In my last two posts, I discussed building AsyncManualResetEvent and AsyncAutoResetEvent coordination primitives.  In this post, I’ll build on that to create a simple AsyncCountdownEvent.

A countdown event is an event that will allow waiters to complete after receiving a particular number of signals.  The “countdown” comes from the common fork/join pattern in which it’s often utilized: a certain number of operations participate, and as they complete they signal the event, which counts down from the original number to 0.  When it gets to 0, it becomes set, and all waiters can complete.

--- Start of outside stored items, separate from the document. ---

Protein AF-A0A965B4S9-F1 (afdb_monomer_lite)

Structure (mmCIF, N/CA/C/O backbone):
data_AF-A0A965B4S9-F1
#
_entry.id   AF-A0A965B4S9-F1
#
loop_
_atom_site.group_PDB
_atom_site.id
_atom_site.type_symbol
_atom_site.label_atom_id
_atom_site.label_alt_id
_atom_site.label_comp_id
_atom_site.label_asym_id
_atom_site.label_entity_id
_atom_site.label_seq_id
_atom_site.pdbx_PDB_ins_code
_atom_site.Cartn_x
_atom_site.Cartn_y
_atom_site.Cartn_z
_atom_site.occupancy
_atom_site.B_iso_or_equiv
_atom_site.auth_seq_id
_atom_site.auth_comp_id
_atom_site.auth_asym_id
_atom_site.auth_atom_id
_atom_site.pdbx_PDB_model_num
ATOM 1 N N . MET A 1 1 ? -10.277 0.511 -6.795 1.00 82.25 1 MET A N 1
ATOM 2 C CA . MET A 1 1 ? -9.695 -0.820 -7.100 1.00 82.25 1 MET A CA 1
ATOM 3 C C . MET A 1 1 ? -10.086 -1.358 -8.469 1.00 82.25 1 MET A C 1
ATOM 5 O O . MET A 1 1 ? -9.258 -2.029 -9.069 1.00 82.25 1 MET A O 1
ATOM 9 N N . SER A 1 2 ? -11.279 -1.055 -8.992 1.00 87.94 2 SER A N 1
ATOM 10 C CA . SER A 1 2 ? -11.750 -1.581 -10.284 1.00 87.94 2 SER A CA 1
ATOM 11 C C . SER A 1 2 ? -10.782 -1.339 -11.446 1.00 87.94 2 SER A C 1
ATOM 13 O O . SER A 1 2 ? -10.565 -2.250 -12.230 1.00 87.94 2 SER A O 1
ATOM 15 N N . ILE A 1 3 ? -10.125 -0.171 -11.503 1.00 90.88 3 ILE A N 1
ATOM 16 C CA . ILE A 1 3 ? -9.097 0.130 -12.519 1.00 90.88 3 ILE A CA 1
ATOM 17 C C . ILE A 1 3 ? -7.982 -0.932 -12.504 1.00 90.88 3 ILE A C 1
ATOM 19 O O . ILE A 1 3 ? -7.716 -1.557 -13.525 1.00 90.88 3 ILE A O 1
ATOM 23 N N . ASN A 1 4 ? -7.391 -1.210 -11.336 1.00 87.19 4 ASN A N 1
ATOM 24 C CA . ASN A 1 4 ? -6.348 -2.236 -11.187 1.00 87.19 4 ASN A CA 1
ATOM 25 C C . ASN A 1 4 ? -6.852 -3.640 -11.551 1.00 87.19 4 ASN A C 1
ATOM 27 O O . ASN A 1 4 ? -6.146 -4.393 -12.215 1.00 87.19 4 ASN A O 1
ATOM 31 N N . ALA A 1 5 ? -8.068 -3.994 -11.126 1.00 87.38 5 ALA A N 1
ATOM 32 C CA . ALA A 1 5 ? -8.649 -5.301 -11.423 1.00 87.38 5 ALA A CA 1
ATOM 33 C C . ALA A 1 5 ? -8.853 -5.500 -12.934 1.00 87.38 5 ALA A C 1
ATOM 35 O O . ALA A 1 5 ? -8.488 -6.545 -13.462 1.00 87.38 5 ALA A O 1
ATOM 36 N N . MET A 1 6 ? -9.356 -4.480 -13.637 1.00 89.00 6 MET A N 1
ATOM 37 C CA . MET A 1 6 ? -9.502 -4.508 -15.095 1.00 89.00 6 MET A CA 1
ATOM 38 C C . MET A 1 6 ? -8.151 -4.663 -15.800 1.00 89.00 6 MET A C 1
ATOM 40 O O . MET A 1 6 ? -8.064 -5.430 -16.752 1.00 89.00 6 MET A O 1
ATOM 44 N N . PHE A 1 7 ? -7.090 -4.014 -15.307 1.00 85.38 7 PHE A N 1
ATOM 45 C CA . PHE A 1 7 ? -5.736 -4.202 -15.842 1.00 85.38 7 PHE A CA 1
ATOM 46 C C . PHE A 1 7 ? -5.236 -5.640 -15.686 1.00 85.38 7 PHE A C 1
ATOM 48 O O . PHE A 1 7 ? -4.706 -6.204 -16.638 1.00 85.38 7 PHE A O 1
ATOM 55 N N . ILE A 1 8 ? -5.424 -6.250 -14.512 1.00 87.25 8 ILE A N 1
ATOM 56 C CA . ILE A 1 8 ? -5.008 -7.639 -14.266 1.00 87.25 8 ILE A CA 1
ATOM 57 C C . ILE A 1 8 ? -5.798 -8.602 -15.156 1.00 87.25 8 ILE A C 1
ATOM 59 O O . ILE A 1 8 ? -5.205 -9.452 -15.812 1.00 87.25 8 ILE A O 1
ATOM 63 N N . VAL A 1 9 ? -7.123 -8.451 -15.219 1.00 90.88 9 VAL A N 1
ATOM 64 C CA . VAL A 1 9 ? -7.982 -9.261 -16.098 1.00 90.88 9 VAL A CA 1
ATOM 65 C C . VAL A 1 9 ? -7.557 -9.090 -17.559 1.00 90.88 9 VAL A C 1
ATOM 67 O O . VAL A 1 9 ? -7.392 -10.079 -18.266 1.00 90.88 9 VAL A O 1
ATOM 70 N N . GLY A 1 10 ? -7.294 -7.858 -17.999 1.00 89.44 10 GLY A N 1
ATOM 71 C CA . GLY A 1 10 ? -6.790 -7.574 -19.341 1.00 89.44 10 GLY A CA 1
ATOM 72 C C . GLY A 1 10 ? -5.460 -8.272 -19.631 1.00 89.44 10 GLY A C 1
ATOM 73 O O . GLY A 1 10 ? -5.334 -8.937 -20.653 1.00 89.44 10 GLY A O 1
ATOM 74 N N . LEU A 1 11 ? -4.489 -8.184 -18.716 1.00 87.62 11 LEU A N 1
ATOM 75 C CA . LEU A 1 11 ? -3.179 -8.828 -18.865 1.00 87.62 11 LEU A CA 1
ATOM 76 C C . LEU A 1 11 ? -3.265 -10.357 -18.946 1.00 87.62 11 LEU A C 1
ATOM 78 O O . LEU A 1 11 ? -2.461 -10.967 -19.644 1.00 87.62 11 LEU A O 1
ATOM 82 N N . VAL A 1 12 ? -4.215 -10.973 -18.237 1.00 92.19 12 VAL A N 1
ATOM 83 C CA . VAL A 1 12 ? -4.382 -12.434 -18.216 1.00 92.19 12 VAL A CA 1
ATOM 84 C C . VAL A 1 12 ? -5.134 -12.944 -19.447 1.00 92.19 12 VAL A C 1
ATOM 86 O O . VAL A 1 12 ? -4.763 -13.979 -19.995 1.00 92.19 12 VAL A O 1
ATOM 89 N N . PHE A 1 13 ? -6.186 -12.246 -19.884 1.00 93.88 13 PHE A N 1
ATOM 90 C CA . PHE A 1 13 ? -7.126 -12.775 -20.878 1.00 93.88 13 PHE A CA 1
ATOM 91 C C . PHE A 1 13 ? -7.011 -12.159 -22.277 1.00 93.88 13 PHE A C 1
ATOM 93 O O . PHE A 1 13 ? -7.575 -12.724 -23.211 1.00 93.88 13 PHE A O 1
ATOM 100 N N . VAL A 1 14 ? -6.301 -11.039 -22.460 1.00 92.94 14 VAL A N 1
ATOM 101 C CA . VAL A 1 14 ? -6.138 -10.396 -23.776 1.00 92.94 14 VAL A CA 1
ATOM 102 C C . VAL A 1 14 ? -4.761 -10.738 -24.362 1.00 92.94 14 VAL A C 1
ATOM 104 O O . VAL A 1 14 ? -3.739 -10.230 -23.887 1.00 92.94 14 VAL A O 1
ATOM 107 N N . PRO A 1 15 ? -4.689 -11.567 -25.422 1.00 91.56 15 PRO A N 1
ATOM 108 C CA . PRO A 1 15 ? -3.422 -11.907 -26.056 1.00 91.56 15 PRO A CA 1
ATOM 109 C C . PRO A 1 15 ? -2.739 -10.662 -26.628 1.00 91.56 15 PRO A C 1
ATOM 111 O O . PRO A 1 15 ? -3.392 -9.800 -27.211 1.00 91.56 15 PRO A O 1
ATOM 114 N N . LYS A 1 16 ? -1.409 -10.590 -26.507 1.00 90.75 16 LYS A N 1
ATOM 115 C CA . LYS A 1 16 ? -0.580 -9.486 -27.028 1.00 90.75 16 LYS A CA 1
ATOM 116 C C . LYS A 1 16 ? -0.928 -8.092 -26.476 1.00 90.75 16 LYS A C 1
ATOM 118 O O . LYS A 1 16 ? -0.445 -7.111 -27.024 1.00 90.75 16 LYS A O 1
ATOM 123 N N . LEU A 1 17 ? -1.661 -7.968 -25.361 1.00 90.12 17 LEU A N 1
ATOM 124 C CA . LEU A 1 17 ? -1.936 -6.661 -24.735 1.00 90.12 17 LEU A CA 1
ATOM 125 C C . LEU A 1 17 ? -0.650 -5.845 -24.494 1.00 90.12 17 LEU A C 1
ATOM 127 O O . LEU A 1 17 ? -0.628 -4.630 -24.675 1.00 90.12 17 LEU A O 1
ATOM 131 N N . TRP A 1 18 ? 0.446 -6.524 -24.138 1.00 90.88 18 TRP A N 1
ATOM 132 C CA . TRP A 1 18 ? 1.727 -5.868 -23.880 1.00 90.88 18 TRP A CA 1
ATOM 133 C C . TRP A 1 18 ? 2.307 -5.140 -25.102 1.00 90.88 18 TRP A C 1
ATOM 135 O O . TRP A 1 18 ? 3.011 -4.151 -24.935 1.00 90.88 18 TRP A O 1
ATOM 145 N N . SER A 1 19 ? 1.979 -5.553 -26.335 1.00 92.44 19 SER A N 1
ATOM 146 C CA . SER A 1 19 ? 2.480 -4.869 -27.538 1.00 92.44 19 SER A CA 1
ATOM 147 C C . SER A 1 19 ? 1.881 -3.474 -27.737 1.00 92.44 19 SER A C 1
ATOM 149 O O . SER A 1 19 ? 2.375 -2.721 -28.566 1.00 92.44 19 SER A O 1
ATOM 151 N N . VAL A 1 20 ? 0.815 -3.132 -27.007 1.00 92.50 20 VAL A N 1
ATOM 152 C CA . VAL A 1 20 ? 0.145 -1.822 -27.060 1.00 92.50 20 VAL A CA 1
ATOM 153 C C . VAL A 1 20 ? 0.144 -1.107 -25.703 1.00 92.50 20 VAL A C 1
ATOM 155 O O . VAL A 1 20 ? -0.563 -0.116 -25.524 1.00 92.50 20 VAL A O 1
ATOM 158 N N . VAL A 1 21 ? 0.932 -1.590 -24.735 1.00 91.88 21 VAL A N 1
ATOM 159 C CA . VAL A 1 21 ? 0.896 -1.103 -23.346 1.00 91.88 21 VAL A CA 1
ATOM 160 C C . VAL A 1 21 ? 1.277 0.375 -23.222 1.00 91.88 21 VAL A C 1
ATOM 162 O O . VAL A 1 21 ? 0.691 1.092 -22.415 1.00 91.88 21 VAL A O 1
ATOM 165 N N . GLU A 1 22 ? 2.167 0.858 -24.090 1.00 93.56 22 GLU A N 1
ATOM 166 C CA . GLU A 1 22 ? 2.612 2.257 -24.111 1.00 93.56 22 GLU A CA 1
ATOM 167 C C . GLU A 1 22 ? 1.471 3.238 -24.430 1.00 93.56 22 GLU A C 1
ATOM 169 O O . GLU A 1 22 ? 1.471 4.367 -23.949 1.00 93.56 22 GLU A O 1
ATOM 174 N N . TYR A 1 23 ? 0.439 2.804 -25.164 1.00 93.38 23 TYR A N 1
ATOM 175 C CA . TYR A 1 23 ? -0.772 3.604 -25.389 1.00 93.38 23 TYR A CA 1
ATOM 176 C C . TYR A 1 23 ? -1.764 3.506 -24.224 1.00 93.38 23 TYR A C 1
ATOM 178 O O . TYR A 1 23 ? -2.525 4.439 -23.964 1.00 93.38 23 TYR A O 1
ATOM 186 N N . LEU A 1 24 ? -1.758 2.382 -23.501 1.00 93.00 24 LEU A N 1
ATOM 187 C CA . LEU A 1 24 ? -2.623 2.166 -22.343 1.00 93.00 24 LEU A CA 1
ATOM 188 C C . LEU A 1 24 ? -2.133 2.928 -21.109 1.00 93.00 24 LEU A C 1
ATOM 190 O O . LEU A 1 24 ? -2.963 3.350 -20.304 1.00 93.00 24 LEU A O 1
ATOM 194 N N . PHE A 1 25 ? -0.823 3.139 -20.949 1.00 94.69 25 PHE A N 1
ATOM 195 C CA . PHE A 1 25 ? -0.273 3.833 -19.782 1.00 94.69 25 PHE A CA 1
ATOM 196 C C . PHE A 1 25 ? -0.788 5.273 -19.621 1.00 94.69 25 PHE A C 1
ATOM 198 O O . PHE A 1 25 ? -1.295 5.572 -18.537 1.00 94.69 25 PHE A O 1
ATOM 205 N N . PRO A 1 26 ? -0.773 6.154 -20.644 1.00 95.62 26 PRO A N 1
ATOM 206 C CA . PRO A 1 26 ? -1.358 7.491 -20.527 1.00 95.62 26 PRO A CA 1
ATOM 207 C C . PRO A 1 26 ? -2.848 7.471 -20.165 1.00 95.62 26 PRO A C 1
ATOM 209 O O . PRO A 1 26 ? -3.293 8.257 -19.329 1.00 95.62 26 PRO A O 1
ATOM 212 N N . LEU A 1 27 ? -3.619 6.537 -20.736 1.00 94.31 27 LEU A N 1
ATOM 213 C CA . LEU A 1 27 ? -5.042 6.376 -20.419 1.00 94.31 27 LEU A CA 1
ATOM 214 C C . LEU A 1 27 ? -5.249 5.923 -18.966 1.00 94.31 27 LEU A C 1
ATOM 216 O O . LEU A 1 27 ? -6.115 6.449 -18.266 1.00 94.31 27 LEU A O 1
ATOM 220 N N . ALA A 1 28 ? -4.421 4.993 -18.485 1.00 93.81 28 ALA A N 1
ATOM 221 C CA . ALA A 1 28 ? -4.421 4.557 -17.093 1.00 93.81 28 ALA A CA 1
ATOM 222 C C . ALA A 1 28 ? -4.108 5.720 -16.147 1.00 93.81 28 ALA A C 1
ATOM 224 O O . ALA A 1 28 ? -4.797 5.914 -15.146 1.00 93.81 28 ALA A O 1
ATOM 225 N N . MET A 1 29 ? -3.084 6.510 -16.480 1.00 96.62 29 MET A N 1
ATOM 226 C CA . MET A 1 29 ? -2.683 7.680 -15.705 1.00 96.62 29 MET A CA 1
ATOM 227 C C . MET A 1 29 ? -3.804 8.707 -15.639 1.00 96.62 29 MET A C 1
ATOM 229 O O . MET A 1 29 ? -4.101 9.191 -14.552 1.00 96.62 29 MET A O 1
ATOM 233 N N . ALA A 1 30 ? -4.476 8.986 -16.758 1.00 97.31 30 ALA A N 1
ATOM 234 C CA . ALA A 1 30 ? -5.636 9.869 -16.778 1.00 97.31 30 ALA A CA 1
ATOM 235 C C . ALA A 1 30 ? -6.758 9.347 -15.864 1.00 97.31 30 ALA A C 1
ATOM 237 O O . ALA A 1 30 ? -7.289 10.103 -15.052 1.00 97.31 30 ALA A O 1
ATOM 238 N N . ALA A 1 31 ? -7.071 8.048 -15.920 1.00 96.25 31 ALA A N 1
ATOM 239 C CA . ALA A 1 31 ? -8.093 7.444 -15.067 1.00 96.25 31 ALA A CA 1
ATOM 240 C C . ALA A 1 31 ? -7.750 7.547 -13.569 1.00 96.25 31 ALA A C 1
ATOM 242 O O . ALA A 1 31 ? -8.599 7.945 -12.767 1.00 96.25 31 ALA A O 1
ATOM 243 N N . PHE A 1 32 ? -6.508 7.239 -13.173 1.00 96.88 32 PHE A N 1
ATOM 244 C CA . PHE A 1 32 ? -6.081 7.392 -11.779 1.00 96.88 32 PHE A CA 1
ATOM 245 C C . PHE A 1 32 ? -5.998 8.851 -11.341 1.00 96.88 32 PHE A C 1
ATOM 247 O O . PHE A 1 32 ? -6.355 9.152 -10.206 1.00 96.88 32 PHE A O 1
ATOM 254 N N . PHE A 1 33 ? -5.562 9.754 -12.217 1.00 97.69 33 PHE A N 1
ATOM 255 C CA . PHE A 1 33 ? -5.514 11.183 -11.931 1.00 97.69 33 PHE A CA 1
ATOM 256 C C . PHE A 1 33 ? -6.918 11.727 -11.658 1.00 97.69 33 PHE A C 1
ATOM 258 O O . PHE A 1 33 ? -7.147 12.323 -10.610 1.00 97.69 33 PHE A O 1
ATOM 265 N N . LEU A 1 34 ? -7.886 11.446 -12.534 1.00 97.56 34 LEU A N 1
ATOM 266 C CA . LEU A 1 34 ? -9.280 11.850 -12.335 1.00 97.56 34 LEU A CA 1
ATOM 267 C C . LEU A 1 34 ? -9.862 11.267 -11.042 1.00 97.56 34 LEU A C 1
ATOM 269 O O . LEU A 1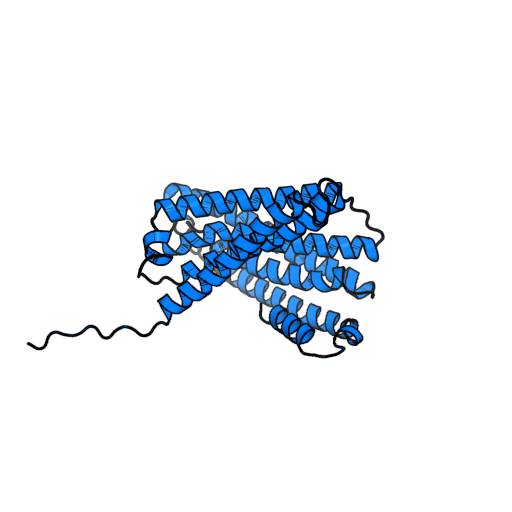 34 ? -10.521 11.978 -10.284 1.00 97.56 34 LEU A O 1
ATOM 273 N N . ASN A 1 35 ? -9.567 10.000 -10.740 1.00 96.94 35 ASN A N 1
ATOM 274 C CA . ASN A 1 35 ? -10.010 9.373 -9.497 1.00 96.94 35 ASN A CA 1
ATOM 275 C C . ASN A 1 35 ? -9.328 9.979 -8.252 1.00 96.94 35 ASN A C 1
ATOM 277 O O . ASN A 1 35 ? -9.960 10.103 -7.200 1.00 96.94 35 ASN A O 1
ATOM 281 N N . ALA A 1 36 ? -8.066 10.405 -8.357 1.00 97.00 36 ALA A N 1
ATOM 282 C CA . ALA A 1 36 ? -7.355 11.115 -7.296 1.00 97.00 36 ALA A CA 1
ATOM 283 C C . ALA A 1 36 ? -7.952 12.508 -7.050 1.00 97.00 36 ALA A C 1
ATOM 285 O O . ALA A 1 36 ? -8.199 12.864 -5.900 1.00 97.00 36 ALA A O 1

The shape of our type will be as follows:

public class AsyncCountdownEvent
{
    public AsyncCountdownEvent(int initialCount);
    public Task WaitAsync();
    public void Signal();
}

At its core, a countdown event is really just a manual reset event and an integral count, so our AsyncCountdownEvent will have two members:

private readonly AsyncManualResetEvent m_amre = new AsyncManualResetEvent();
private int m_count;

The constructor of our type simply initializes m_count based on a supplied number of signals:

public AsyncCountdownEvent(int initialCount)
{
    if (initialCount <= 0) throw new ArgumentOutOfRangeException(“initialCount”);
    m_count = initialCount;
}

The WaitAsync method is then trivial, as it’ll just delegate to the corresponding method on the AsyncManualResetEvent:

public Task WaitAsync() { return m_amre.WaitAsync(); }

Finally, our Signal method will decrement m_count, and if that brings it to 0, we’ll Set the m_amre:

public void Signal()
{
    if (m_count <= 0)
        throw new InvalidOperationException();

    int newCount = Interlocked.Decrement(ref m_count);
    if (newCount == 0)
        m_amre.Set();
    else if (newCount < 0)
        throw new InvalidOperationException();
}

One common usage of a type like AsyncCountdownEvent is using it as a form of a barrier: all participants signal and then wait for all of the other participants to arrive.  Given that, we could also add a simple SignalAndWait method to implement this common pattern:

public Task SignalAndWait()
{
    Signal();
    return WaitAsync();
}

Next time, we’ll take a look at implementing an actual asynchronous barrier, one that can be used over and over by the participants to operate in lock step.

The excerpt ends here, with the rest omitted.